START Supplied records

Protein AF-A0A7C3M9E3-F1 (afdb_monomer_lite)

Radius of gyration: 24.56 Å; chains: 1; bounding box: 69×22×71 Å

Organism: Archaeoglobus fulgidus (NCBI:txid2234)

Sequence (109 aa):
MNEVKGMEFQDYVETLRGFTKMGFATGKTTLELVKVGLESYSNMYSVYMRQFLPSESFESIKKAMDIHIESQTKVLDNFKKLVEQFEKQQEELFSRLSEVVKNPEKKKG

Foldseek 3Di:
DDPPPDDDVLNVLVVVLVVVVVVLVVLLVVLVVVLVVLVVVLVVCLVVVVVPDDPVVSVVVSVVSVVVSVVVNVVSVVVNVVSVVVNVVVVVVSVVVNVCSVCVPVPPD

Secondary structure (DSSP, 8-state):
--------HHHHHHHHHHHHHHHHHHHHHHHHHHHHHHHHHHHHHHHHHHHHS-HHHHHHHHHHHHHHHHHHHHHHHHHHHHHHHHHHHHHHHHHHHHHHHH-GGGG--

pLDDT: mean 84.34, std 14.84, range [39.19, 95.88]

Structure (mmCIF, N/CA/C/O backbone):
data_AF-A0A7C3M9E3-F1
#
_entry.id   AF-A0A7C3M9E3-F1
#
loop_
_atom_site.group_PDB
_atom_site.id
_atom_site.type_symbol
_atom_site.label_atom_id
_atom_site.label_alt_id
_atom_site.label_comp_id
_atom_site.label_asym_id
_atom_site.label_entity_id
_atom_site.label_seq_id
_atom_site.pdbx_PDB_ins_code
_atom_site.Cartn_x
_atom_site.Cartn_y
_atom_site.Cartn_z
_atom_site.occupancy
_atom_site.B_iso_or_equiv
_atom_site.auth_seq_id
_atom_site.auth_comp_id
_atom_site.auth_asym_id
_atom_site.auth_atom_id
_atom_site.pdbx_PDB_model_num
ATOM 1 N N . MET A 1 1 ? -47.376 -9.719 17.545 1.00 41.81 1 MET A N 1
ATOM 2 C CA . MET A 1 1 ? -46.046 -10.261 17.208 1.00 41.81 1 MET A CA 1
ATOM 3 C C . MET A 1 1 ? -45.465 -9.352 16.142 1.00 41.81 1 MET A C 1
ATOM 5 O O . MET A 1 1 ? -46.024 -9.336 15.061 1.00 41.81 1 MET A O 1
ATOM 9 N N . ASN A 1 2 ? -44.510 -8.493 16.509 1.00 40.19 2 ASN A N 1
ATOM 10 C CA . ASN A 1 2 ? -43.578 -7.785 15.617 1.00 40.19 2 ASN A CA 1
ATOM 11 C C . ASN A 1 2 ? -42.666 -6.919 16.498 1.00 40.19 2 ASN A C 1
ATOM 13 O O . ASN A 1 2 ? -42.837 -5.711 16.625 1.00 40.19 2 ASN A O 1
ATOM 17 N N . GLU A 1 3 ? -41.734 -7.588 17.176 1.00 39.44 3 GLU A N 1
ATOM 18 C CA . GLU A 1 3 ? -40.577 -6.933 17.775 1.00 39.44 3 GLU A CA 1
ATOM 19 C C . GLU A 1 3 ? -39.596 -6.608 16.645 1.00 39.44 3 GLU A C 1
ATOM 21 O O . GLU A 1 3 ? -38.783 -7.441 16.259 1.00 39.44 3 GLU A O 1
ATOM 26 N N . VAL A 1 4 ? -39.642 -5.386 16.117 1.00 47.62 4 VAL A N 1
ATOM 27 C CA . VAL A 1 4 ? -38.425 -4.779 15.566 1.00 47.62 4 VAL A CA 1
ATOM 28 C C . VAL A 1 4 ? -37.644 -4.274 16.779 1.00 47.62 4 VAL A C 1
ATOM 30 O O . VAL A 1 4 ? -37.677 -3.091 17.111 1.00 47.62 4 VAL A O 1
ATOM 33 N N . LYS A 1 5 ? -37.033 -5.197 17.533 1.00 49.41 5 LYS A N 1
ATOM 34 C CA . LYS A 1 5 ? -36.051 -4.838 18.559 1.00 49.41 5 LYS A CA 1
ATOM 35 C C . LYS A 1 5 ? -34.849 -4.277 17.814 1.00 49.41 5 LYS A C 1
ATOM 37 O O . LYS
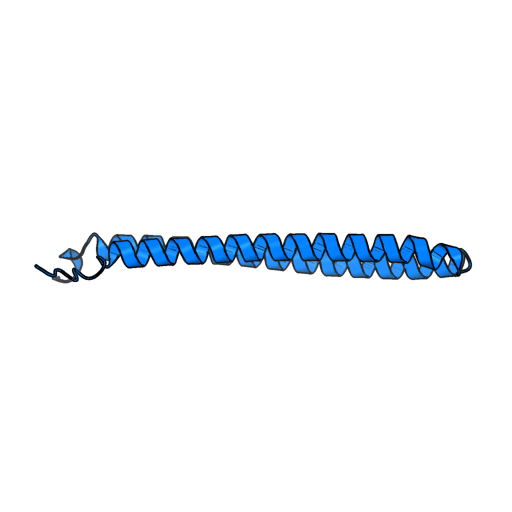 A 1 5 ? -34.221 -4.985 17.029 1.00 49.41 5 LYS A O 1
ATOM 42 N N . GLY A 1 6 ? -34.616 -2.978 17.991 1.00 49.66 6 GLY A N 1
ATOM 43 C CA . GLY A 1 6 ? -33.445 -2.298 17.460 1.00 49.66 6 GLY A CA 1
ATOM 44 C C . GLY A 1 6 ? -32.191 -3.070 17.844 1.00 49.66 6 GLY A C 1
ATOM 45 O O . GLY A 1 6 ? -32.091 -3.568 18.961 1.00 49.66 6 GLY A O 1
ATOM 46 N N . MET A 1 7 ? -31.276 -3.202 16.889 1.00 61.31 7 MET A N 1
ATOM 47 C CA . MET A 1 7 ? -29.947 -3.760 17.115 1.00 61.31 7 MET A CA 1
ATOM 48 C C . MET A 1 7 ? -29.367 -3.133 18.393 1.00 61.31 7 MET A C 1
ATOM 50 O O . MET A 1 7 ? -29.364 -1.902 18.509 1.00 61.31 7 MET A O 1
ATOM 54 N N . GLU A 1 8 ? -28.935 -3.949 19.358 1.00 77.62 8 GLU A N 1
ATOM 55 C CA . GLU A 1 8 ? -28.286 -3.439 20.568 1.00 77.62 8 GLU A CA 1
ATOM 56 C C . GLU A 1 8 ? -27.103 -2.556 20.141 1.00 77.62 8 GLU A C 1
ATOM 58 O O . GLU A 1 8 ? -26.393 -2.866 19.181 1.00 77.62 8 GLU A O 1
ATOM 63 N N . PHE A 1 9 ? -26.885 -1.419 20.810 1.00 77.38 9 PHE A N 1
ATOM 64 C CA . PHE A 1 9 ? -25.838 -0.469 20.401 1.00 77.38 9 PHE A CA 1
ATOM 65 C C . PHE A 1 9 ? -24.453 -1.138 20.322 1.00 77.38 9 PHE A C 1
ATOM 67 O O . PHE A 1 9 ? -23.629 -0.773 19.485 1.00 77.38 9 PHE A O 1
ATOM 74 N N . GLN A 1 10 ? -24.220 -2.161 21.150 1.00 77.88 10 GLN A N 1
ATOM 75 C CA . GLN A 1 10 ? -23.021 -2.992 21.096 1.00 77.88 10 GLN A CA 1
ATOM 76 C C . GLN A 1 10 ? -22.903 -3.771 19.773 1.00 77.88 10 GLN A C 1
ATOM 78 O O . GLN A 1 10 ? -21.854 -3.708 19.135 1.00 77.88 10 GLN A O 1
ATOM 83 N N . ASP A 1 11 ? -23.971 -4.429 19.322 1.00 81.56 11 ASP A N 1
ATOM 84 C CA . ASP A 1 11 ? -24.000 -5.189 18.064 1.00 81.56 11 ASP A CA 1
ATOM 85 C C . ASP A 1 11 ? -23.751 -4.276 16.851 1.00 81.56 11 ASP A C 1
ATOM 87 O O . ASP A 1 11 ? -23.039 -4.637 15.908 1.00 81.56 11 ASP A O 1
ATOM 91 N N . TYR A 1 12 ? -24.273 -3.045 16.895 1.00 83.19 12 TYR A N 1
ATOM 92 C CA . TYR A 1 12 ? -24.000 -2.025 15.880 1.00 83.19 12 TYR A CA 1
ATOM 93 C C . TYR A 1
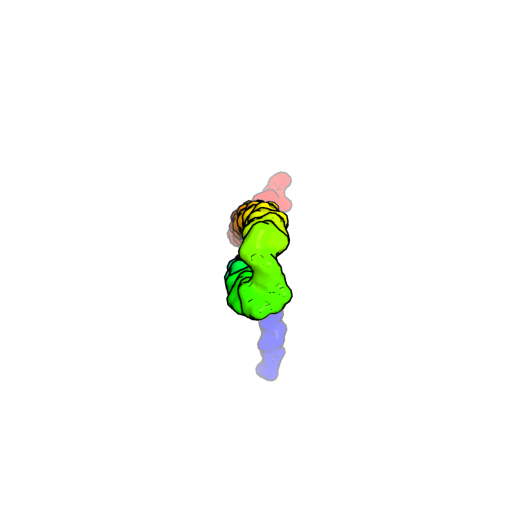 12 ? -22.514 -1.621 15.848 1.00 83.19 12 TYR A C 1
ATOM 95 O O . TYR A 1 12 ? -21.904 -1.559 14.776 1.00 83.19 12 TYR A O 1
ATOM 103 N N . VAL A 1 13 ? -21.904 -1.383 17.015 1.00 84.25 13 VAL A N 1
ATOM 104 C CA . VAL A 1 13 ? -20.477 -1.034 17.141 1.00 84.25 13 VAL A CA 1
ATOM 105 C C . VAL A 1 13 ? -19.580 -2.181 16.666 1.00 84.25 13 VAL A C 1
ATOM 107 O O . VAL A 1 13 ? -18.605 -1.940 15.950 1.00 84.25 13 VAL A O 1
ATOM 110 N N . GLU A 1 14 ? -19.911 -3.426 17.006 1.00 83.94 14 GLU A N 1
ATOM 111 C CA . GLU A 1 14 ? -19.175 -4.612 16.557 1.00 83.94 14 GLU A CA 1
ATOM 112 C C . GLU A 1 14 ? -19.287 -4.813 15.038 1.00 83.94 14 GLU A C 1
ATOM 114 O O . GLU A 1 14 ? -18.280 -5.072 14.371 1.00 83.94 14 GLU A O 1
ATOM 119 N N . THR A 1 15 ? -20.471 -4.581 14.467 1.00 88.50 15 THR A N 1
ATOM 120 C CA . THR A 1 15 ? -20.700 -4.628 13.016 1.00 88.50 15 THR A CA 1
ATOM 121 C C . THR A 1 15 ? -19.862 -3.579 12.281 1.00 88.50 15 THR A C 1
ATOM 123 O O . THR A 1 15 ? -19.142 -3.907 11.334 1.00 88.50 15 THR A O 1
ATOM 126 N N . LEU A 1 16 ? -19.878 -2.320 12.739 1.00 87.88 16 LEU A N 1
ATOM 127 C CA . LEU A 1 16 ? -19.044 -1.254 12.169 1.00 87.88 16 LEU A CA 1
ATOM 128 C C . LEU A 1 16 ? -17.549 -1.569 12.275 1.00 87.88 16 LEU A C 1
ATOM 130 O O . LEU A 1 16 ? -16.795 -1.354 11.318 1.00 87.88 16 LEU A O 1
ATOM 134 N N . ARG A 1 17 ? -17.109 -2.110 13.418 1.00 89.81 17 ARG A N 1
ATOM 135 C CA . ARG A 1 17 ? -15.722 -2.546 13.609 1.00 89.81 17 ARG A CA 1
ATOM 136 C C . ARG A 1 17 ? -15.341 -3.595 12.564 1.00 89.81 17 ARG A C 1
ATOM 138 O O . ARG A 1 17 ? -14.283 -3.471 11.947 1.00 89.81 17 ARG A O 1
ATOM 145 N N . GLY A 1 18 ? -16.211 -4.581 12.335 1.00 90.38 18 GLY A N 1
ATOM 146 C CA . GLY A 1 18 ? -16.030 -5.629 11.329 1.00 90.38 18 GLY A CA 1
ATOM 147 C C . GLY A 1 18 ? -15.898 -5.080 9.907 1.00 90.38 18 GLY A C 1
ATOM 148 O O . GLY A 1 18 ? -14.921 -5.387 9.220 1.00 90.38 18 GLY A O 1
ATOM 149 N N . PHE A 1 19 ? -16.817 -4.205 9.485 1.00 90.88 19 PHE A N 1
ATOM 150 C CA . PHE A 1 19 ? -16.758 -3.574 8.160 1.00 90.88 19 PHE A CA 1
ATOM 151 C C . PHE A 1 19 ? -15.475 -2.775 7.947 1.00 90.88 19 PHE A C 1
ATOM 153 O O . PHE A 1 19 ? -14.842 -2.870 6.896 1.00 90.88 19 PHE A O 1
ATOM 160 N N . THR A 1 20 ? -15.052 -2.017 8.954 1.00 90.69 20 THR A N 1
ATOM 161 C CA . THR A 1 20 ? -13.857 -1.185 8.809 1.00 90.69 20 THR A CA 1
ATOM 162 C C . THR A 1 20 ? -12.584 -2.038 8.712 1.00 90.69 20 THR A C 1
ATOM 164 O O . THR A 1 20 ? -11.723 -1.747 7.885 1.00 90.69 20 THR A O 1
ATOM 167 N N . LYS A 1 21 ? -12.480 -3.138 9.477 1.00 92.38 21 LYS A N 1
ATOM 168 C CA . LYS A 1 21 ? -11.379 -4.113 9.343 1.00 92.38 21 LYS A CA 1
ATOM 169 C C . LYS A 1 21 ? -11.305 -4.709 7.939 1.00 92.38 21 LYS A C 1
ATOM 171 O O . LYS A 1 21 ? -10.223 -4.816 7.365 1.00 92.38 21 LYS A O 1
ATOM 176 N N . MET A 1 22 ? -12.456 -5.057 7.364 1.00 94.06 22 MET A N 1
ATOM 177 C CA . MET A 1 22 ? -12.533 -5.541 5.985 1.00 94.06 22 MET A CA 1
ATOM 178 C C . MET A 1 22 ? -12.068 -4.473 4.982 1.00 94.06 22 MET A C 1
ATOM 180 O O . MET A 1 22 ? -11.336 -4.788 4.041 1.00 94.06 22 MET A O 1
ATOM 184 N N . GLY A 1 23 ? -12.429 -3.206 5.208 1.00 92.25 23 GLY A N 1
ATOM 185 C CA . GLY A 1 23 ? -11.943 -2.070 4.423 1.00 92.25 23 GLY 
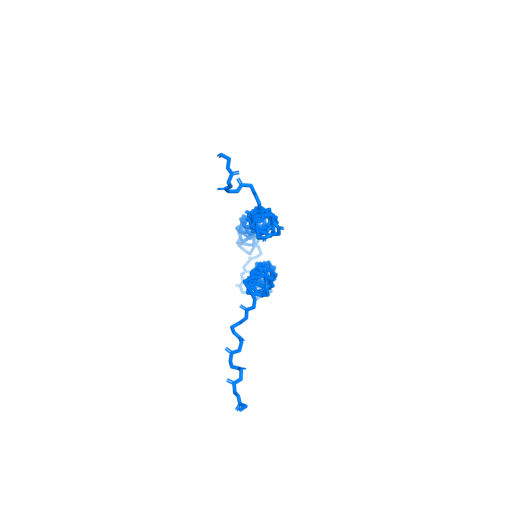A CA 1
ATOM 186 C C . GLY A 1 23 ? -10.419 -1.927 4.475 1.00 92.25 23 GLY A C 1
ATOM 187 O O . GLY A 1 23 ? -9.778 -1.826 3.429 1.00 92.25 23 GLY A O 1
ATOM 188 N N . PHE A 1 24 ? -9.821 -2.007 5.668 1.00 93.81 24 PHE A N 1
ATOM 189 C CA . PHE A 1 24 ? -8.364 -1.971 5.829 1.00 93.81 24 PHE A CA 1
ATOM 190 C C . PHE A 1 24 ? -7.668 -3.149 5.141 1.00 93.81 24 PHE A C 1
ATOM 192 O O . PHE A 1 24 ? -6.659 -2.949 4.464 1.00 93.81 24 PHE A O 1
ATOM 199 N N . ALA A 1 25 ? -8.207 -4.365 5.262 1.00 93.38 25 ALA A N 1
ATOM 200 C CA . ALA A 1 25 ? -7.683 -5.535 4.560 1.00 93.38 25 ALA A CA 1
ATOM 201 C C . ALA A 1 25 ? -7.714 -5.337 3.036 1.00 93.38 25 ALA A C 1
ATOM 203 O O . ALA A 1 25 ? -6.693 -5.502 2.374 1.00 93.38 25 ALA A O 1
ATOM 204 N N . THR A 1 26 ? -8.849 -4.881 2.499 1.00 95.44 26 THR A N 1
ATOM 205 C CA . THR A 1 26 ? -9.017 -4.598 1.065 1.00 95.44 26 THR A CA 1
ATOM 206 C C . THR A 1 26 ? -8.042 -3.522 0.583 1.00 95.44 26 THR A C 1
ATOM 208 O O . THR A 1 26 ? -7.416 -3.673 -0.467 1.00 95.44 26 THR A O 1
ATOM 211 N N . GLY A 1 27 ? -7.856 -2.453 1.365 1.00 93.00 27 GLY A N 1
ATOM 212 C CA . GLY A 1 27 ? -6.893 -1.391 1.070 1.00 93.00 27 GLY A CA 1
ATOM 213 C C . GLY A 1 27 ? -5.454 -1.906 1.011 1.00 93.00 27 GLY A C 1
ATOM 214 O O . GLY A 1 27 ? -4.750 -1.645 0.037 1.00 93.00 27 GLY A O 1
ATOM 215 N N . LYS A 1 28 ? -5.031 -2.702 2.003 1.00 94.38 28 LYS A N 1
ATOM 216 C CA . LYS A 1 28 ? -3.698 -3.330 2.023 1.00 94.38 28 LYS A CA 1
ATOM 217 C C . LYS A 1 28 ? -3.481 -4.244 0.814 1.00 94.38 28 LYS A C 1
ATOM 219 O O . LYS A 1 28 ? -2.464 -4.109 0.140 1.00 94.38 28 LYS A O 1
ATOM 224 N N . THR A 1 29 ? -4.448 -5.105 0.490 1.00 95.12 29 THR A N 1
ATOM 225 C CA . THR A 1 29 ? -4.375 -5.979 -0.693 1.00 95.12 29 THR A CA 1
ATOM 226 C C . THR A 1 29 ? -4.314 -5.176 -1.991 1.00 95.12 29 THR A C 1
ATOM 228 O O . THR A 1 29 ? -3.552 -5.516 -2.889 1.00 95.12 29 THR A O 1
ATOM 231 N N . THR A 1 30 ? -5.060 -4.075 -2.093 1.00 94.12 30 THR A N 1
ATOM 232 C CA . THR A 1 30 ? -5.020 -3.205 -3.278 1.00 94.12 30 THR A CA 1
ATOM 233 C C . THR A 1 30 ? -3.630 -2.603 -3.475 1.00 94.12 30 THR A C 1
ATOM 235 O O . THR A 1 30 ? -3.109 -2.625 -4.586 1.00 94.12 30 THR A O 1
ATOM 238 N N . LEU A 1 31 ? -2.992 -2.121 -2.403 1.00 93.94 31 LEU A N 1
ATOM 239 C CA . LEU A 1 31 ? -1.626 -1.588 -2.467 1.00 93.94 31 LEU A CA 1
ATOM 240 C C . LEU A 1 31 ? -0.615 -2.650 -2.927 1.00 93.94 31 LEU A C 1
ATOM 242 O O . LEU A 1 31 ? 0.267 -2.351 -3.733 1.00 93.94 31 LEU A O 1
ATOM 246 N N . GLU A 1 32 ? -0.766 -3.894 -2.469 1.00 93.50 32 GLU A N 1
ATOM 247 C CA . GLU A 1 32 ? 0.070 -5.017 -2.910 1.00 93.50 32 GLU A CA 1
ATOM 248 C C . GLU A 1 32 ? -0.143 -5.349 -4.390 1.00 93.50 32 GLU A C 1
ATOM 250 O O . GLU A 1 32 ? 0.828 -5.514 -5.128 1.00 93.50 32 GLU A O 1
ATOM 255 N N . LEU A 1 33 ? -1.394 -5.379 -4.855 1.00 95.44 33 LEU A N 1
ATOM 256 C CA . LEU A 1 33 ? -1.711 -5.621 -6.264 1.00 95.44 33 LEU A CA 1
ATOM 257 C C . LEU A 1 33 ? -1.159 -4.521 -7.174 1.00 95.44 33 LEU A C 1
ATOM 259 O O . LEU A 1 33 ? -0.635 -4.823 -8.244 1.00 95.44 33 LEU A O 1
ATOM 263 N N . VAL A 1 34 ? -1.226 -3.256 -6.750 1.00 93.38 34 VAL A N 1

END Supplied records

• Requirement: Skip every picture, and restate word for word only the lines above from the line containing "ATOM 91 N N" to the line containing "ATOM 145 N N", both of them included.

• Written response:
ATOM 91 N N . TYR A 1 12 ? -24.273 -3.045 16.895 1.00 83.19 12 TYR A N 1
ATOM 92 C CA . TYR A 1 12 ? -24.000 -2.025 15.880 1.00 83.19 12 TYR A CA 1
ATOM 93 C C . TYR A 1
 12 ? -22.514 -1.621 15.848 1.00 83.19 12 TYR A C 1
ATOM 95 O O . TYR A 1 12 ? -21.904 -1.559 14.776 1.00 83.19 12 TYR A O 1
ATOM 103 N N . VAL A 1 13 ? -21.904 -1.383 17.015 1.00 84.25 13 VAL A N 1
ATOM 104 C CA . VAL A 1 13 ? -20.477 -1.034 17.141 1.00 84.25 13 VAL A CA 1
ATOM 105 C C . VAL A 1 13 ? -19.580 -2.181 16.666 1.00 84.25 13 VAL A C 1
ATOM 107 O O . VAL A 1 13 ? -18.605 -1.940 15.950 1.00 84.25 13 VAL A O 1
ATOM 110 N N . GLU A 1 14 ? -19.911 -3.426 17.006 1.00 83.94 14 GLU A N 1
ATOM 111 C CA . GLU A 1 14 ? -19.175 -4.612 16.557 1.00 83.94 14 GLU A CA 1
ATOM 112 C C . GLU A 1 14 ? -19.287 -4.813 15.038 1.00 83.94 14 GLU A C 1
ATOM 114 O O . GLU A 1 14 ? -18.280 -5.072 14.371 1.00 83.94 14 GLU A O 1
ATOM 119 N N . THR A 1 15 ? -20.471 -4.581 14.467 1.00 88.50 15 THR A N 1
ATOM 120 C CA . THR A 1 15 ? -20.700 -4.628 13.016 1.00 88.50 15 THR A CA 1
ATOM 121 C C . THR A 1 15 ? -19.862 -3.579 12.281 1.00 88.50 15 THR A C 1
ATOM 123 O O . THR A 1 15 ? -19.142 -3.907 11.334 1.00 88.50 15 THR A O 1
ATOM 126 N N . LEU A 1 16 ? -19.878 -2.320 12.739 1.00 87.88 16 LEU A N 1
ATOM 127 C CA . LEU A 1 16 ? -19.044 -1.254 12.169 1.00 87.88 16 LEU A CA 1
ATOM 128 C C . LEU A 1 16 ? -17.549 -1.569 12.275 1.00 87.88 16 LEU A C 1
ATOM 130 O O . LEU A 1 16 ? -16.795 -1.354 11.318 1.00 87.88 16 LEU A O 1
ATOM 134 N N . ARG A 1 17 ? -17.109 -2.110 13.418 1.00 89.81 17 ARG A N 1
ATOM 135 C CA . ARG A 1 17 ? -15.722 -2.546 13.609 1.00 89.81 17 ARG A CA 1
ATOM 136 C C . ARG A 1 17 ? -15.341 -3.595 12.564 1.00 89.81 17 ARG A C 1
ATOM 138 O O . ARG A 1 17 ? -14.283 -3.471 11.947 1.00 89.81 17 ARG A O 1
ATOM 145 N N . GLY A 1 18 ? -16.211 -4.581 12.335 1.00 90.38 18 GLY A N 1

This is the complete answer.